Perhaps if there was enough orders for the remaking of the ASW-19, say 50 orders at a reasonable price, the Alexander Schliecher factory could start up production again.

Just like Chevrolet can make a high end fully loaded Corvette with the latest technology for over $100,000 and a stripped down camaro for $25,000 (both brand new 2017 models). Surely, a sailplane factory could do the same thing, offer a high end and a low end glider.

I have to believe that if there were enough orders for this sailplane to be brought back into production at a reasonable price there would be a tremendous amount of orders and it would jumpstart the club class like you've never seen before.

I will say it again, if the PW-5 was produced for the price it was, so can it happen again.

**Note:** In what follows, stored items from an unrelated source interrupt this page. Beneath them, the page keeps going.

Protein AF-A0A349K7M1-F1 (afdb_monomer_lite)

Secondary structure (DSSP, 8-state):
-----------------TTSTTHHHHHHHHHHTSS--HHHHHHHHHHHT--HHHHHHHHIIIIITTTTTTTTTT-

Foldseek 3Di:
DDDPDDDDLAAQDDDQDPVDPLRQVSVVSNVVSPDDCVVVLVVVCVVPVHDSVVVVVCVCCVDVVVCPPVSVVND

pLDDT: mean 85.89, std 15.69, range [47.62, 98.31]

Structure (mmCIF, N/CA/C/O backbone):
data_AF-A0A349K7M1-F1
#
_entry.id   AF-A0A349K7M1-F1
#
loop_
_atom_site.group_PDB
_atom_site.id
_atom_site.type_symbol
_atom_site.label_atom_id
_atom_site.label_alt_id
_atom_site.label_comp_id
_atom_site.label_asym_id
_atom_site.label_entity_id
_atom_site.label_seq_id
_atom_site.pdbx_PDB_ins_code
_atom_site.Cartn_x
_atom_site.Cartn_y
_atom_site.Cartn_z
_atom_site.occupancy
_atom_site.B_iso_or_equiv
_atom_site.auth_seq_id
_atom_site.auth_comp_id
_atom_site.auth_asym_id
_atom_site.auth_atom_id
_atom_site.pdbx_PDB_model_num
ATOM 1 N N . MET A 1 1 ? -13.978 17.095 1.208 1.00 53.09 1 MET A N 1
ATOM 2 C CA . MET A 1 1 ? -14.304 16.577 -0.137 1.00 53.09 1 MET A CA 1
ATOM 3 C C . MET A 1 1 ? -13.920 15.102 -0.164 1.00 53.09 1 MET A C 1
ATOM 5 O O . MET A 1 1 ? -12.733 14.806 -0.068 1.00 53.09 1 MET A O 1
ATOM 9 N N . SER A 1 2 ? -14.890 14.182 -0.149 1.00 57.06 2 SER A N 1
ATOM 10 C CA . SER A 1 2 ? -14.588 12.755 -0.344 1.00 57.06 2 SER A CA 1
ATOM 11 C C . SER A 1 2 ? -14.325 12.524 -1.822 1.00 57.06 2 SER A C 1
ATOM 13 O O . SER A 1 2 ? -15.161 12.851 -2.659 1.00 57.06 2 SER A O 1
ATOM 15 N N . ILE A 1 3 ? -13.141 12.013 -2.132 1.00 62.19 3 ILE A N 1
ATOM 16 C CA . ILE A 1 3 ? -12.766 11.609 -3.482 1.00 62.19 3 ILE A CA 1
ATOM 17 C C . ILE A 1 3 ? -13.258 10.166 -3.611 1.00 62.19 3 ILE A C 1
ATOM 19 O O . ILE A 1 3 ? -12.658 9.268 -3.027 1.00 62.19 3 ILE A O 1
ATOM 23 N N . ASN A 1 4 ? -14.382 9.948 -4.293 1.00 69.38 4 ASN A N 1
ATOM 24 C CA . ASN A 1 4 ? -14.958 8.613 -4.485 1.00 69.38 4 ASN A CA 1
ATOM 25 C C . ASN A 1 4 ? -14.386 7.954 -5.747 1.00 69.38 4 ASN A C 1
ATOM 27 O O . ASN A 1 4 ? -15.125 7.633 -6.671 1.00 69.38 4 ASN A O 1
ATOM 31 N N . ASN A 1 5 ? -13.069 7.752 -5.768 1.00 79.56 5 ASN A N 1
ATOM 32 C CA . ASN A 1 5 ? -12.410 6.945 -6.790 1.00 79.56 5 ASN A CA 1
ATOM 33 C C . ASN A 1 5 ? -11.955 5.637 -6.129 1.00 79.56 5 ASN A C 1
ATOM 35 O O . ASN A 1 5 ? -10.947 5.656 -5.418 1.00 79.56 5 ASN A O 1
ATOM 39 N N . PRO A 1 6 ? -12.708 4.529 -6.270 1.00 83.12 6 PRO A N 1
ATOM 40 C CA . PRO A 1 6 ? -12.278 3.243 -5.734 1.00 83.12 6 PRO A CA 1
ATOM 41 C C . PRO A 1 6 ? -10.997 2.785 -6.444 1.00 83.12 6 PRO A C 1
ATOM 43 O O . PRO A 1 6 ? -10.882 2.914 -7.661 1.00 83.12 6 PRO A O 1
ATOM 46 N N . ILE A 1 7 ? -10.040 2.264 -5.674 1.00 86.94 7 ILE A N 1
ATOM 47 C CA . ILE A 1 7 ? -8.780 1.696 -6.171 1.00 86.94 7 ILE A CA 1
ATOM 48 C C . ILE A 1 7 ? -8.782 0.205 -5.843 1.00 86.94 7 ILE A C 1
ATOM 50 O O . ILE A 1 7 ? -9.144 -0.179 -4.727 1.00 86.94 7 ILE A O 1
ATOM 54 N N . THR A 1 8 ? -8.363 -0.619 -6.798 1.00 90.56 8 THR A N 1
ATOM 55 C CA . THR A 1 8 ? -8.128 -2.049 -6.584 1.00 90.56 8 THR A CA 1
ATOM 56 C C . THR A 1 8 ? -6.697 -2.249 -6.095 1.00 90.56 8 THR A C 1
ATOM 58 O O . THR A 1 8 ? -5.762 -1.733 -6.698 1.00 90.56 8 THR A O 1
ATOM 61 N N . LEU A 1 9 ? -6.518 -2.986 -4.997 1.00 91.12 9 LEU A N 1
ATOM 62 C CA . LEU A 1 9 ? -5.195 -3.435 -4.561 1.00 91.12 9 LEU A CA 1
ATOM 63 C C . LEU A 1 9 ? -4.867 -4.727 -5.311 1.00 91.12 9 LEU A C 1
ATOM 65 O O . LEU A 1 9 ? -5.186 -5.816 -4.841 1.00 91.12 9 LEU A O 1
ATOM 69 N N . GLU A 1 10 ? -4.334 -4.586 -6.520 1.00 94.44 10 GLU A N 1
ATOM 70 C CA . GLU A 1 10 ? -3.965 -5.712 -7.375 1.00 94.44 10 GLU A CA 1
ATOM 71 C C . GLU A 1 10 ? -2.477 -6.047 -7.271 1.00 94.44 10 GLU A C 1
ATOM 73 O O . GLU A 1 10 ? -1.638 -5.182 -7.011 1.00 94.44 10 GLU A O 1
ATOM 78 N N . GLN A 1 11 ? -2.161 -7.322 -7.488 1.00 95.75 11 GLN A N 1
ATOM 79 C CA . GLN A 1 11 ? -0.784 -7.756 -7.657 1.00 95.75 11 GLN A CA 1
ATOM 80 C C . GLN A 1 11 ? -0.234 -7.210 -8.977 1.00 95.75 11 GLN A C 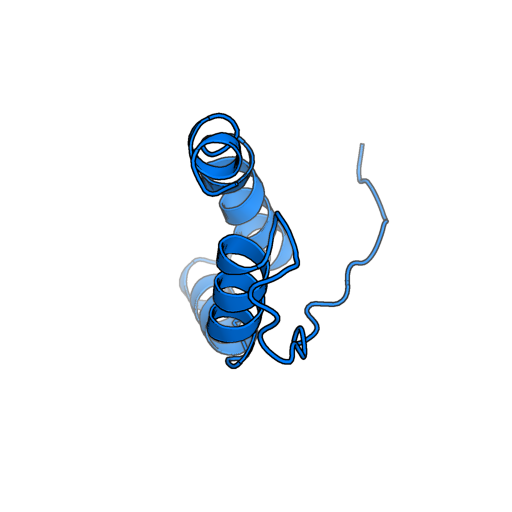1
ATOM 82 O O . GLN A 1 11 ? -0.879 -7.327 -10.020 1.00 95.75 11 GLN A O 1
ATOM 87 N N . PHE A 1 12 ? 0.984 -6.676 -8.949 1.00 96.31 12 PHE A N 1
ATOM 88 C CA . PHE A 1 12 ? 1.705 -6.297 -10.155 1.00 96.31 12 PHE A CA 1
ATOM 89 C C . PHE A 1 12 ? 2.571 -7.467 -10.631 1.00 96.31 12 PHE A C 1
ATOM 91 O O . PHE A 1 12 ? 3.492 -7.897 -9.937 1.00 96.31 12 PHE A O 1
ATOM 98 N N . ILE A 1 13 ? 2.265 -8.003 -11.814 1.00 96.44 13 ILE A N 1
ATOM 99 C CA . ILE A 1 13 ? 3.040 -9.082 -12.435 1.00 96.44 13 ILE A CA 1
ATOM 100 C C . ILE A 1 13 ? 4.071 -8.461 -13.374 1.00 96.44 13 ILE A C 1
ATOM 102 O O . ILE A 1 13 ? 3.708 -7.736 -14.301 1.00 96.44 13 ILE A O 1
ATOM 106 N N . TRP A 1 14 ? 5.348 -8.752 -13.134 1.00 96.31 14 TRP A N 1
ATOM 107 C CA . TRP A 1 14 ? 6.465 -8.206 -13.898 1.00 96.31 14 TRP A CA 1
ATOM 108 C C . TRP A 1 14 ? 7.515 -9.278 -14.168 1.00 96.31 14 TRP A C 1
ATOM 110 O O . TRP A 1 14 ? 7.965 -9.953 -13.242 1.00 96.31 14 TRP A O 1
ATOM 120 N N . ASP A 1 15 ? 7.925 -9.381 -15.429 1.00 95.88 15 ASP A N 1
ATOM 121 C CA . ASP A 1 15 ? 9.101 -10.139 -15.836 1.00 95.88 15 ASP A CA 1
ATOM 122 C C . ASP A 1 15 ? 10.277 -9.163 -15.938 1.00 95.88 15 ASP A C 1
ATOM 124 O O . ASP A 1 15 ? 10.224 -8.203 -16.705 1.00 95.88 15 ASP A O 1
ATOM 128 N N . SER A 1 16 ? 11.323 -9.388 -15.139 1.00 93.94 16 SER A N 1
ATOM 129 C CA . SER A 1 16 ? 12.474 -8.481 -15.050 1.00 93.94 16 SER A CA 1
ATOM 130 C C . SER A 1 16 ? 13.132 -8.262 -16.417 1.00 93.94 16 SER A C 1
ATOM 132 O O . SER A 1 16 ? 13.530 -9.220 -17.084 1.00 93.94 16 SER A O 1
ATOM 134 N N . ASP A 1 17 ? 13.290 -6.996 -16.801 1.00 95.69 17 ASP A N 1
ATOM 135 C CA . ASP A 1 17 ? 13.907 -6.567 -18.056 1.00 95.69 17 ASP A CA 1
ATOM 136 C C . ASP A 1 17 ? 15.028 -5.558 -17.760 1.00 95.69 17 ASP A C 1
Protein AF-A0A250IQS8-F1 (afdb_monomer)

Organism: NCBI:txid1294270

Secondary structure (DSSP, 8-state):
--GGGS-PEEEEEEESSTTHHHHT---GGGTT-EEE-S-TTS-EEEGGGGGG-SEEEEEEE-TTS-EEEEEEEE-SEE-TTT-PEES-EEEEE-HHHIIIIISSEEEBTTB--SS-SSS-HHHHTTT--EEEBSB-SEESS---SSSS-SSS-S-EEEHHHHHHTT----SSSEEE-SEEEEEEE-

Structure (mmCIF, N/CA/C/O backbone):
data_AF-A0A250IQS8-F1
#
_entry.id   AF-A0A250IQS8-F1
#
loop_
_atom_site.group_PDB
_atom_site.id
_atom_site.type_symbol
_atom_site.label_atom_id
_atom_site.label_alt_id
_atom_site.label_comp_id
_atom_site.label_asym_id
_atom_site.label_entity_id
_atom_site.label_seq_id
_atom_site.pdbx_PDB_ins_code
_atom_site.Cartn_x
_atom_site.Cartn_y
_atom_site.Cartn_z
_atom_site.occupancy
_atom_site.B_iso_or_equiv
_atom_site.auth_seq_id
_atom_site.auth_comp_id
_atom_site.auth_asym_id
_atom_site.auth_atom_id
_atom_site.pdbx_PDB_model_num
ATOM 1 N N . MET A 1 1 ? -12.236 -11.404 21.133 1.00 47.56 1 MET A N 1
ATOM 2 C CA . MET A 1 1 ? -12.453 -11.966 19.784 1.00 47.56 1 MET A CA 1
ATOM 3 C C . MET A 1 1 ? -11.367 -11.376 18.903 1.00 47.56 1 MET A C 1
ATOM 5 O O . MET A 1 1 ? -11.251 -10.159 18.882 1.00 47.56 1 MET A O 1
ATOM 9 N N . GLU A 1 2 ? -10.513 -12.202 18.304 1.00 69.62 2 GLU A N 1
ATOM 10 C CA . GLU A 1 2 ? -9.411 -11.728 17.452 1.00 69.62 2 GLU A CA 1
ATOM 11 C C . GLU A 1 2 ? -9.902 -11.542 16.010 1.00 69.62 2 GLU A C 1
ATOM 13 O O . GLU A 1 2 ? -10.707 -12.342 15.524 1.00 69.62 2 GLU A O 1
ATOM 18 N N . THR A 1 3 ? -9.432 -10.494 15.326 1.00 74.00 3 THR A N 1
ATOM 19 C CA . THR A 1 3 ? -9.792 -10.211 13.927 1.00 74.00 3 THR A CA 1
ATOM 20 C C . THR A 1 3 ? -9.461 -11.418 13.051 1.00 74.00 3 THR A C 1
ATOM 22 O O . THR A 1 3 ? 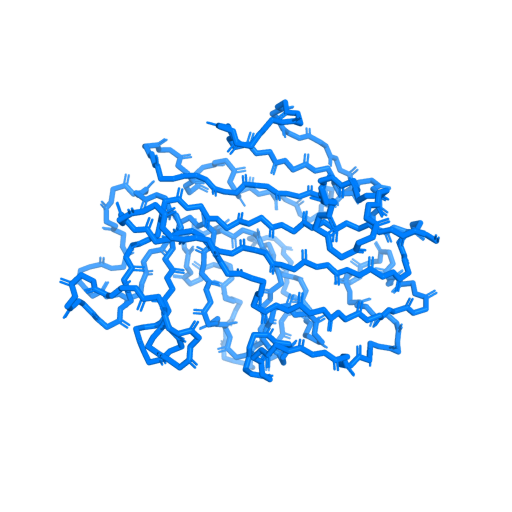-8.310 -11.856 13.005 1.00 74.00 3 THR A O 1
ATOM 25 N N . ASN A 1 4 ? -10.475 -11.976 12.380 1.00 76.88 4 ASN A N 1
ATOM 26 C CA . ASN A 1 4 ? -10.349 -13.143 11.499 1.00 76.88 4 ASN A CA 1
ATOM 27 C C . ASN A 1 4 ? -9.563 -14.318 12.116 1.00 76.88 4 ASN A C 1
ATOM 29 O O . ASN A 1 4 ? -8.709 -14.917 11.465 1.00 76.88 4 ASN A O 1
ATOM 33 N N . GLY A 1 5 ? -9.830 -14.634 13.387 1.00 80.25 5 GLY A N 1
ATOM 34 C CA . GLY A 1 5 ? -9.278 -15.822 14.047 1.00 80.25 5 GLY A CA 1
ATOM 35 C C . GLY A 1 5 ? -7.797 -15.739 14.435 1.00 80.25 5 GLY A C 1
ATOM 36 O O . GLY A 1 5 ? -7.235 -16.764 14.812 1.00 80.25 5 GLY A O 1
ATOM 37 N N . GLY A 1 6 ? -7.171 -14.560 14.351 1.00 87.00 6 GLY A N 1
ATOM 38 C CA . GLY A 1 6 ? -5.841 -14.331 14.919 1.00 87.00 6 GLY A CA 1
ATOM 39 C C . GLY A 1 6 ? -4.651 -14.902 14.146 1.00 87.00 6 GLY A C 1
ATOM 40 O O . GLY A 1 6 ? -4.786 -15.548 13.099 1.00 87.00 6 GLY A O 1
ATOM 41 N N . GLY A 1 7 ? -3.453 -14.658 14.690 1.00 91.19 7 GLY A N 1
ATOM 42 C CA . GLY A 1 7 ? -2.179 -15.125 14.124 1.00 91.19 7 GLY A CA 1
ATOM 43 C C . GLY A 1 7 ? -1.716 -14.356 12.883 1.00 91.19 7 GLY A C 1
ATOM 44 O O . GLY A 1 7 ? -1.067 -14.929 12.016 1.00 91.19 7 GLY A O 1
ATOM 45 N N . TRP A 1 8 ? -2.090 -13.082 12.780 1.00 96.19 8 TRP A N 1
ATOM 46 C CA . TRP A 1 8 ? -1.740 -12.205 11.665 1.00 96.19 8 TRP A CA 1
ATOM 47 C C . TRP A 1 8 ? -0.460 -11.419 11.966 1.00 96.19 8 TRP A C 1
ATOM 49 O O . TRP A 1 8 ? -0.356 -10.769 13.006 1.00 96.19 8 TRP A O 1
ATOM 59 N N . THR A 1 9 ? 0.495 -11.431 11.040 1.00 96.94 9 THR A N 1
ATOM 60 C CA . THR A 1 9 ? 1.719 -10.623 11.106 1.00 96.94 9 THR A CA 1
ATOM 61 C C . THR A 1 9 ? 1.592 -9.413 10.195 1.00 96.94 9 THR A C 1
ATOM 63 O O . THR A 1 9 ? 1.170 -9.536 9.050 1.00 96.94 9 THR A O 1
ATOM 66 N N . LEU A 1 10 ? 1.948 -8.231 10.695 1.00 97.62 10 LEU A N 1
ATOM 67 C CA . LEU A 1 10 ? 1.932 -6.996 9.915 1.00 97.62 10 LEU A CA 1
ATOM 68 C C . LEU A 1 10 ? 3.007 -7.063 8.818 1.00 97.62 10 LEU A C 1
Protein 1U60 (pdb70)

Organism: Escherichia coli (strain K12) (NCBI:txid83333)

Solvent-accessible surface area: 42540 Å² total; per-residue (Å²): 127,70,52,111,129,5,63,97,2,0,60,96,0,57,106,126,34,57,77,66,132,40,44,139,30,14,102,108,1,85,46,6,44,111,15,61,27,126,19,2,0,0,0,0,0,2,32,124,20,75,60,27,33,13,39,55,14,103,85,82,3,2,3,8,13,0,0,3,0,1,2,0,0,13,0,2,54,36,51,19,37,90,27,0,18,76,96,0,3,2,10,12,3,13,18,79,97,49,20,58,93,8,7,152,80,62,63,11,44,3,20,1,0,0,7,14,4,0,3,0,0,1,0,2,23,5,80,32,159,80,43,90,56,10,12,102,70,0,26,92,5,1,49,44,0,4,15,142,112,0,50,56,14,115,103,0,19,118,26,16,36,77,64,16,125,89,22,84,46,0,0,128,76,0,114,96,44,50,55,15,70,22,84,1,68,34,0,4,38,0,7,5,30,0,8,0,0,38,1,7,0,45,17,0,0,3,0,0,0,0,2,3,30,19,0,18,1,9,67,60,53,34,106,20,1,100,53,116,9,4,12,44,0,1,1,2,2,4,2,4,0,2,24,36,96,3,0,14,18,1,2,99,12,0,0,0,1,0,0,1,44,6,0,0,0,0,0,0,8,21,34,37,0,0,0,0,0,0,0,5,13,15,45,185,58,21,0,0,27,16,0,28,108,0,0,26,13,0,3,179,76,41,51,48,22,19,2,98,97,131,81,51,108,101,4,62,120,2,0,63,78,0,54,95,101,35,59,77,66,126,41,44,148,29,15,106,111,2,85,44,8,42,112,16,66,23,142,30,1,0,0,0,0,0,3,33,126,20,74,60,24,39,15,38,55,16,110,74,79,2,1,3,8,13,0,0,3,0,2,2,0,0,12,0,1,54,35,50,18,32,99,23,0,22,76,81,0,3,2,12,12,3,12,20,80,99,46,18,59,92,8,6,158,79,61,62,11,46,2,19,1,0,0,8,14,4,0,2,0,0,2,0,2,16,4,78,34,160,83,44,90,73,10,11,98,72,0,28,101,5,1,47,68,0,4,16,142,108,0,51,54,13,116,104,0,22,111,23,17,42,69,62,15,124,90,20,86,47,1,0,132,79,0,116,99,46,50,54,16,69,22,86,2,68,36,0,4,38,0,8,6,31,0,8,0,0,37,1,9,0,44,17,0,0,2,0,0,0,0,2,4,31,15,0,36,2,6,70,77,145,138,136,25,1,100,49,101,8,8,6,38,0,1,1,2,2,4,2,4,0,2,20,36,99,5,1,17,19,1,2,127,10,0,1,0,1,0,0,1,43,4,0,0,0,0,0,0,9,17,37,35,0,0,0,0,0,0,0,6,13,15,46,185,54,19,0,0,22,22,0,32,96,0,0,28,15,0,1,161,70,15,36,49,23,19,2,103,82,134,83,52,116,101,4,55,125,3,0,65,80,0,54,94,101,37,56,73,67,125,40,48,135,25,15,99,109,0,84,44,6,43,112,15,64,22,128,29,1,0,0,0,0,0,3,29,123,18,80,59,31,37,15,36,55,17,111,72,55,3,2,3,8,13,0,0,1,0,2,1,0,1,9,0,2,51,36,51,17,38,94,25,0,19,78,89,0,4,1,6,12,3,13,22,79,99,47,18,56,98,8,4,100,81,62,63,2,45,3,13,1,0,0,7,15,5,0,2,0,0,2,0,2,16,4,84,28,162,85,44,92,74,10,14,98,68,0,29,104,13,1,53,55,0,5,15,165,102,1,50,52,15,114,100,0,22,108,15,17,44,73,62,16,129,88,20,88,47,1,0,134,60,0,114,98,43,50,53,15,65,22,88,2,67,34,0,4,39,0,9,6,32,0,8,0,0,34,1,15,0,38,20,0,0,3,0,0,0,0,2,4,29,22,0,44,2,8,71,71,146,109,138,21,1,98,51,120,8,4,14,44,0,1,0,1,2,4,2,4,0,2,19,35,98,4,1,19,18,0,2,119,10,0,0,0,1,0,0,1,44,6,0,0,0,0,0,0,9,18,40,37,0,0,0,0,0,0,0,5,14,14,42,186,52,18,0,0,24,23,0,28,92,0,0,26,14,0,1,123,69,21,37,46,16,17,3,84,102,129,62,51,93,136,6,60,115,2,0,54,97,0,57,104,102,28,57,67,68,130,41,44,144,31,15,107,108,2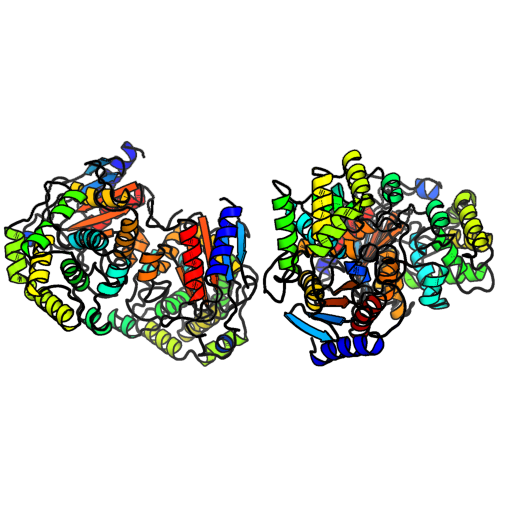,87,39,8,41,112,15,62,27,127,7,1,0,0,0,0,0,4,47,115,19,75,59,29,12,5,12,16,0,40,50,82,2,2,2,8,14,0,0,2,0,2,1,0,1,10,0,2,53,36,51,20,37,94,27,0,18,77,97,0,2,1,11,12,4,12,19,79,98,46,18,56,94,8,7,156,85,59,61,11,48,3,21,1,1,0,7,14,5,0,2,0,0,2,0,2,21,5,80,34,161,82,44,87,74,10,13,98,75,0,26,104,6,1,48,52,0,5,14,150,112,1,50,54,15,113,110,0,22,116,22,16,44,70,62,14,126,89,21,86,48,1,0,133,80,0,114,97,44,50,53,15,68,23,85,1,68,36,0,4,37,0,9,6,34,0,9,0,0,37,1,9,0,34,18,0,0,2,0,0,0,0,3,5,29,18,0,39,1,4,71,88,142,128,132,22,2,100,50,116,8,4,13,38,0,1,1,2,2,5,2,4,0,2,22,32,91,3,1,16,18,2,4,116,12,0,1,0,1,0,0,2,43,5,0,0,0,0,0,0,8,18,35,32,0,0,0,0,0,0,0,5,12,14,48,186,61,20,0,0,28,21,0,31,84,0,0,24,15,0,1,152,80,39,39,47,18,19,3,88,101

Nearest PDB structures (foldseek):
  1u60-assembly1_A  TM=1.003E+00  e=7.394E-58  Escherichia coli
  3ih8-assembly2_B-2  TM=9.439E-01  e=2.361E-27  Micrococcus luteus
  3vp4-assembly1_A  TM=9.464E-01  e=1.243E-26  Homo sapiens
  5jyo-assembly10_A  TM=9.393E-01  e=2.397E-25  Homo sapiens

As the CEO of General Motors said a year or so ago in an interview, "I can bend metal that looks ugly or bend metal looks good. The cost of doing either is the same."
I can't believe that the actual cost of producing an ASW19 today in Germany is significantly less than the cost of making the ASW28. Both will be manufactured with the same processes, etc, but just a different shape. The bulk of the manufacturing cost is labor. Carbon fiber? That cost differencial is small in the overall picture. Plus you get the added benefit of improved cockpit safety in the newer design.
Are you expecting the new ASW19's to be made in China, Malaysia, or another low labor cost country? I'd enjoy listening to the conversations at Schleicher when that topic is discussed.
I think your idea has some huge practical road blocks directly in it's path..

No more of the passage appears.